Assignment: Take the lines below from the one with "ATOM 143 C CA" through the one with "0 94.56 20 GLU A O 1" and print only them, exactly. Don't print the pictures.

[Start of Attachment]

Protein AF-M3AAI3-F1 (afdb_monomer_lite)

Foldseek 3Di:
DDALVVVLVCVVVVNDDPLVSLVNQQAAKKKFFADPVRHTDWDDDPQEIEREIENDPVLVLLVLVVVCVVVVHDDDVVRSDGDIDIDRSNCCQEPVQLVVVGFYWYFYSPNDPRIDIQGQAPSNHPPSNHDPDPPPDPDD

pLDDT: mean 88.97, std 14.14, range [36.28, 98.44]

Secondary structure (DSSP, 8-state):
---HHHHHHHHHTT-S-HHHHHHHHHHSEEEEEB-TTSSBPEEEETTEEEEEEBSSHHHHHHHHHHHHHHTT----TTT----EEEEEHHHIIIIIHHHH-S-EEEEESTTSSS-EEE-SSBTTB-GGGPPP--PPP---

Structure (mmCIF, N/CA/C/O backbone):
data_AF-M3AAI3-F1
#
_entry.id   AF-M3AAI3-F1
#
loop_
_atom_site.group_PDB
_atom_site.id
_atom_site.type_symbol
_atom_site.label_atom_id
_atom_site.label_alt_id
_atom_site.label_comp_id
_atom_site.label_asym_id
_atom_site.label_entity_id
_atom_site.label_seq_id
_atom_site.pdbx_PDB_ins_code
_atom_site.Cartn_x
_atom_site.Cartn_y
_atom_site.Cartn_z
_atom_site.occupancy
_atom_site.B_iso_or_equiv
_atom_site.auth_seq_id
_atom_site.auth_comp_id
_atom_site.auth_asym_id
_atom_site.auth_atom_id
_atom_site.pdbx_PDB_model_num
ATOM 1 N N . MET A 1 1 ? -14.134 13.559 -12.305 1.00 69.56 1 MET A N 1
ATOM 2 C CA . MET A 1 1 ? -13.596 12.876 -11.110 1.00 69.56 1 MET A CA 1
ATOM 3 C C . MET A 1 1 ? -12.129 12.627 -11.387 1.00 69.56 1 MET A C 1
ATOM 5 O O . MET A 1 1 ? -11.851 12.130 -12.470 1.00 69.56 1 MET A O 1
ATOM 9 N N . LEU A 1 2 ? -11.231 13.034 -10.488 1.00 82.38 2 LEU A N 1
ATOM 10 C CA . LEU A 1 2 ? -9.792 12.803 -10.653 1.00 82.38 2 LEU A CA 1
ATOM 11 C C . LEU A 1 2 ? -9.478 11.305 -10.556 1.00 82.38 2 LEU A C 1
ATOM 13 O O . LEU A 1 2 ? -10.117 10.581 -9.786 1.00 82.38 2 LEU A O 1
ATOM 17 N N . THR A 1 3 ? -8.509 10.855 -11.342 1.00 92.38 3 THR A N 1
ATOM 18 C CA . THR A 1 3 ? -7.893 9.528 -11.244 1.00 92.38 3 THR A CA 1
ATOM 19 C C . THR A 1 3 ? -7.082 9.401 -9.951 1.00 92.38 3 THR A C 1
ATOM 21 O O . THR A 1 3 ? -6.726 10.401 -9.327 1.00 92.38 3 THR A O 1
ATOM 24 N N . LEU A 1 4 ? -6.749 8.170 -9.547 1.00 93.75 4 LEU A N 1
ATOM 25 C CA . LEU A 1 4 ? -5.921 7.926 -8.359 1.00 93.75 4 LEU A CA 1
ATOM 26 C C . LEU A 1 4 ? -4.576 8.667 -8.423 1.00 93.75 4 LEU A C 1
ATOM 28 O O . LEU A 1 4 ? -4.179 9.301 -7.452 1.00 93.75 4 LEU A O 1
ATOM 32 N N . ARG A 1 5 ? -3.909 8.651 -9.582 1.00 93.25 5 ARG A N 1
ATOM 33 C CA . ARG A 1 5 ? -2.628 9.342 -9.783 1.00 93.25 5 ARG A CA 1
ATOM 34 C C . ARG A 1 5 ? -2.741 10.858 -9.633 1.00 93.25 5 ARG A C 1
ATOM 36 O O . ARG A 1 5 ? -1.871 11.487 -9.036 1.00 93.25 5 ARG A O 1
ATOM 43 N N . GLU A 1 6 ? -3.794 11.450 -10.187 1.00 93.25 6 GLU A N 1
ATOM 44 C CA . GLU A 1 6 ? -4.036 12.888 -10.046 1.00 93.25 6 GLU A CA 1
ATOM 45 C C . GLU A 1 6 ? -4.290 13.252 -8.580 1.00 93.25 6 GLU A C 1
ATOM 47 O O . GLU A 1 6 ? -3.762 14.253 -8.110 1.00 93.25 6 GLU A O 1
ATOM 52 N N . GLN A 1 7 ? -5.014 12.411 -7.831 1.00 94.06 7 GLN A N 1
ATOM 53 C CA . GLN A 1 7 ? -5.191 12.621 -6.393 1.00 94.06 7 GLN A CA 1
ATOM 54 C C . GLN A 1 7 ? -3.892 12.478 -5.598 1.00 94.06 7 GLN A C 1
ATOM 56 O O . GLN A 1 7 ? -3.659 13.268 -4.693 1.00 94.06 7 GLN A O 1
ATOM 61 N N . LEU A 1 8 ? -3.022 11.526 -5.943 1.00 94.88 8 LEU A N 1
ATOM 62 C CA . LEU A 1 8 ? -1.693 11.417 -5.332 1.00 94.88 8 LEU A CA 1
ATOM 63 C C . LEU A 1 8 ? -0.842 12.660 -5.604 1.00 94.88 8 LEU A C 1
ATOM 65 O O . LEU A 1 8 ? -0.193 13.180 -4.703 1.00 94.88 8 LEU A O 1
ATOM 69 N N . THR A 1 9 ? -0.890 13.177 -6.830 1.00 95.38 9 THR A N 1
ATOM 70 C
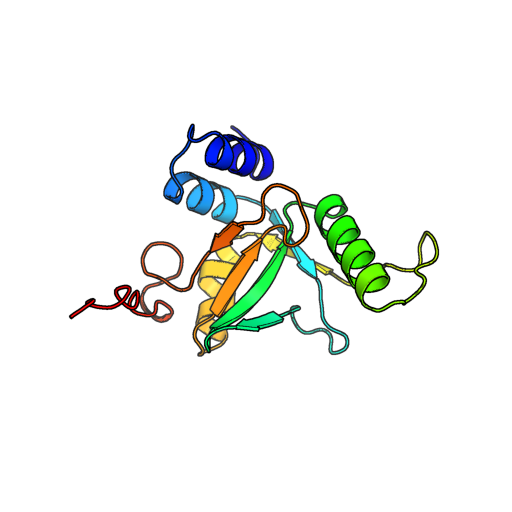 CA . THR A 1 9 ? -0.173 14.405 -7.196 1.00 95.38 9 THR A CA 1
ATOM 71 C C . THR A 1 9 ? -0.703 15.603 -6.404 1.00 95.38 9 THR A C 1
ATOM 73 O O . THR A 1 9 ? 0.082 16.355 -5.834 1.00 95.38 9 THR A O 1
ATOM 76 N N . ALA A 1 10 ? -2.027 15.739 -6.305 1.00 94.50 10 ALA A N 1
ATOM 77 C CA . ALA A 1 10 ? -2.677 16.783 -5.517 1.00 94.50 10 ALA A CA 1
ATOM 78 C C . ALA A 1 10 ? -2.367 16.654 -4.013 1.00 94.50 10 ALA A C 1
ATOM 80 O O . ALA A 1 10 ? -2.166 17.659 -3.336 1.00 94.50 10 ALA A O 1
ATOM 81 N N . LEU A 1 11 ? -2.266 15.429 -3.481 1.00 95.75 11 LEU A N 1
ATOM 82 C CA . LEU A 1 11 ? -1.911 15.187 -2.077 1.00 95.75 11 LEU A CA 1
ATOM 83 C C . LEU A 1 11 ? -0.505 15.712 -1.791 1.00 95.75 11 LEU A C 1
ATOM 85 O O . LEU A 1 11 ? -0.287 16.423 -0.815 1.00 95.75 11 LEU A O 1
ATOM 89 N N . TYR A 1 12 ? 0.442 15.400 -2.675 1.00 94.12 12 TYR A N 1
ATOM 90 C CA . TYR A 1 12 ? 1.819 15.881 -2.583 1.00 94.12 12 TYR A CA 1
ATOM 91 C C . TYR A 1 12 ? 1.935 17.401 -2.763 1.00 94.12 12 TYR A C 1
ATOM 93 O O . TYR A 1 12 ? 2.863 18.010 -2.232 1.00 94.12 12 TYR A O 1
ATOM 101 N N . ALA A 1 13 ? 0.988 18.021 -3.471 1.00 95.31 13 ALA A N 1
ATOM 102 C CA . ALA A 1 13 ? 0.852 19.472 -3.563 1.00 95.31 13 ALA A CA 1
ATOM 103 C C . ALA A 1 13 ? 0.144 20.105 -2.344 1.00 95.31 13 ALA A C 1
ATOM 105 O O . ALA A 1 13 ? 0.112 21.330 -2.231 1.00 95.31 13 ALA A O 1
ATOM 106 N N . GLY A 1 14 ? -0.397 19.299 -1.421 1.00 94.38 14 GLY A N 1
ATOM 107 C CA . GLY A 1 14 ? -1.155 19.764 -0.254 1.00 94.38 14 GLY A CA 1
ATOM 108 C C . GLY A 1 14 ? -2.576 20.234 -0.580 1.00 94.38 14 GLY A C 1
ATOM 109 O O . GLY A 1 14 ? -3.148 21.024 0.166 1.00 94.38 14 GLY A O 1
ATOM 110 N N . GLU A 1 15 ? -3.132 19.794 -1.709 1.00 94.75 15 GLU A N 1
ATOM 111 C CA . GLU A 1 15 ? -4.435 20.232 -2.222 1.00 94.75 15 GLU A CA 1
ATOM 112 C C . GLU A 1 15 ? -5.585 19.286 -1.847 1.00 94.75 15 GLU A C 1
ATOM 114 O O . GLU A 1 15 ? -6.749 19.670 -1.958 1.00 94.75 15 GLU A O 1
ATOM 119 N N . VAL A 1 16 ? -5.277 18.055 -1.423 1.00 94.56 16 VAL A N 1
ATOM 120 C CA . VAL A 1 16 ? -6.266 17.062 -0.974 1.00 94.56 16 VAL A CA 1
ATOM 121 C C . VAL A 1 16 ? -5.813 16.375 0.305 1.00 94.56 16 VAL A C 1
ATOM 123 O O . VAL A 1 16 ? -4.620 16.170 0.530 1.00 94.56 16 VAL A O 1
ATOM 126 N N . GLU A 1 17 ? -6.781 15.966 1.121 1.00 93.88 17 GLU A N 1
ATOM 127 C CA . GLU A 1 17 ? -6.513 15.266 2.373 1.00 93.88 17 GLU A CA 1
ATOM 128 C C . GLU A 1 17 ? -6.199 13.774 2.136 1.00 93.88 17 GLU A C 1
ATOM 130 O O . GLU A 1 17 ? -6.785 13.144 1.247 1.00 93.88 17 GLU A O 1
ATOM 135 N N . PRO A 1 18 ? -5.361 13.133 2.976 1.00 92.94 18 PRO A N 1
ATOM 136 C CA . PRO A 1 18 ? -5.039 11.708 2.845 1.00 92.94 18 PRO A CA 1
ATOM 137 C C . PRO A 1 18 ? -6.269 10.784 2.804 1.00 92.94 18 PRO A C 1
ATOM 139 O O . PRO A 1 18 ? -6.293 9.800 2.063 1.00 92.94 18 PRO A O 1
ATOM 142 N N . ALA A 1 19 ? -7.322 11.108 3.563 1.00 92.38 19 ALA A N 1
ATOM 143 C CA . ALA A 1 19 ? -8.560 10.328 3.593 1.00 92.38 19 ALA A CA 1
ATOM 144 C C . ALA A 1 19 ? -9.298 10.324 2.239 1.00 92.38 19 ALA A C 1
ATOM 146 O O . ALA A 1 19 ? -9.943 9.333 1.881 1.00 92.38 19 ALA A O 1
ATOM 147 N N . GLU A 1 20 ? -9.180 11.398 1.453 1.00 94.56 20 GLU A N 1
ATOM 148 C CA . GLU A 1 20 ? -9.755 11.455 0.107 1.00 94.56 20 GLU A CA 1
ATOM 149 C C . GLU A 1 20 ? -9.042 10.485 -0.838 1.00 94.56 20 GLU A C 1
ATOM 151 O O . GLU A 1 20 ? -9.706 9.734 -1.565 1.0
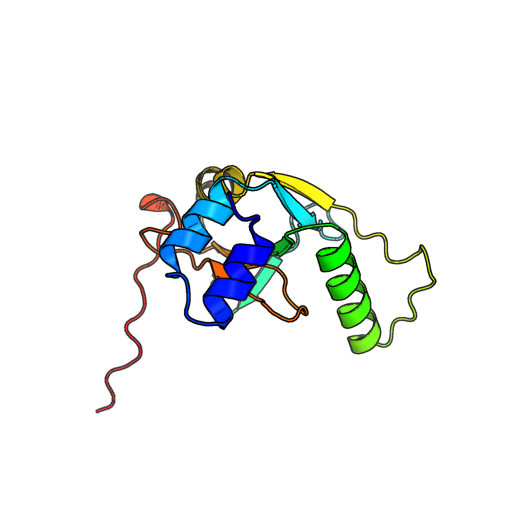0 94.56 20 GLU A O 1
ATOM 156 N N . VAL A 1 21 ? -7.709 10.418 -0.741 1.00 96.00 21 VAL A N 1
ATOM 157 C CA . VAL A 1 21 ? -6.876 9.485 -1.509 1.00 96.00 21 VAL A CA 1
ATOM 158 C C . VAL A 1 21 ? -7.203 8.034 -1.159 1.00 96.00 21 VAL A C 1
ATOM 160 O O . VAL A 1 21 ? -7.326 7.210 -2.064 1.00 96.00 21 VAL A O 1
ATOM 163 N N . VAL A 1 22 ? -7.446 7.708 0.117 1.00 97.12 22 VAL A N 1
ATOM 164 C CA . VAL A 1 22 ? -7.918 6.367 0.525 1.00 97.12 22 VAL A CA 1
ATOM 165 C C . VAL A 1 22 ? -9.243 6.027 -0.164 1.00 97.12 22 VAL A C 1
ATOM 167 O O . VAL A 1 22 ? -9.411 4.936 -0.718 1.00 97.12 22 VAL A O 1
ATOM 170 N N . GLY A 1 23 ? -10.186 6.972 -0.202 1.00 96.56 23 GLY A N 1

[End of Attachment]

Your solution:
ATOM 143 C CA . ALA A 1 19 ? -8.560 10.328 3.593 1.00 92.38 19 ALA A CA 1
ATOM 144 C C . ALA A 1 19 ? -9.298 10.324 2.239 1.00 92.38 19 ALA A C 1
ATOM 146 O O . ALA A 1 19 ? -9.943 9.333 1.881 1.00 92.38 19 ALA A O 1
ATOM 147 N N . GLU A 1 20 ? -9.180 11.398 1.453 1.00 94.56 20 GLU A N 1
ATOM 148 C CA . GLU A 1 20 ? -9.755 11.455 0.107 1.00 94.56 20 GLU A CA 1
ATOM 149 C C . GLU A 1 20 ? -9.042 10.485 -0.838 1.00 94.56 20 GLU A C 1
ATOM 151 O O . GLU A 1 20 ? -9.706 9.734 -1.565 1.0
0 94.56 20 GLU A O 1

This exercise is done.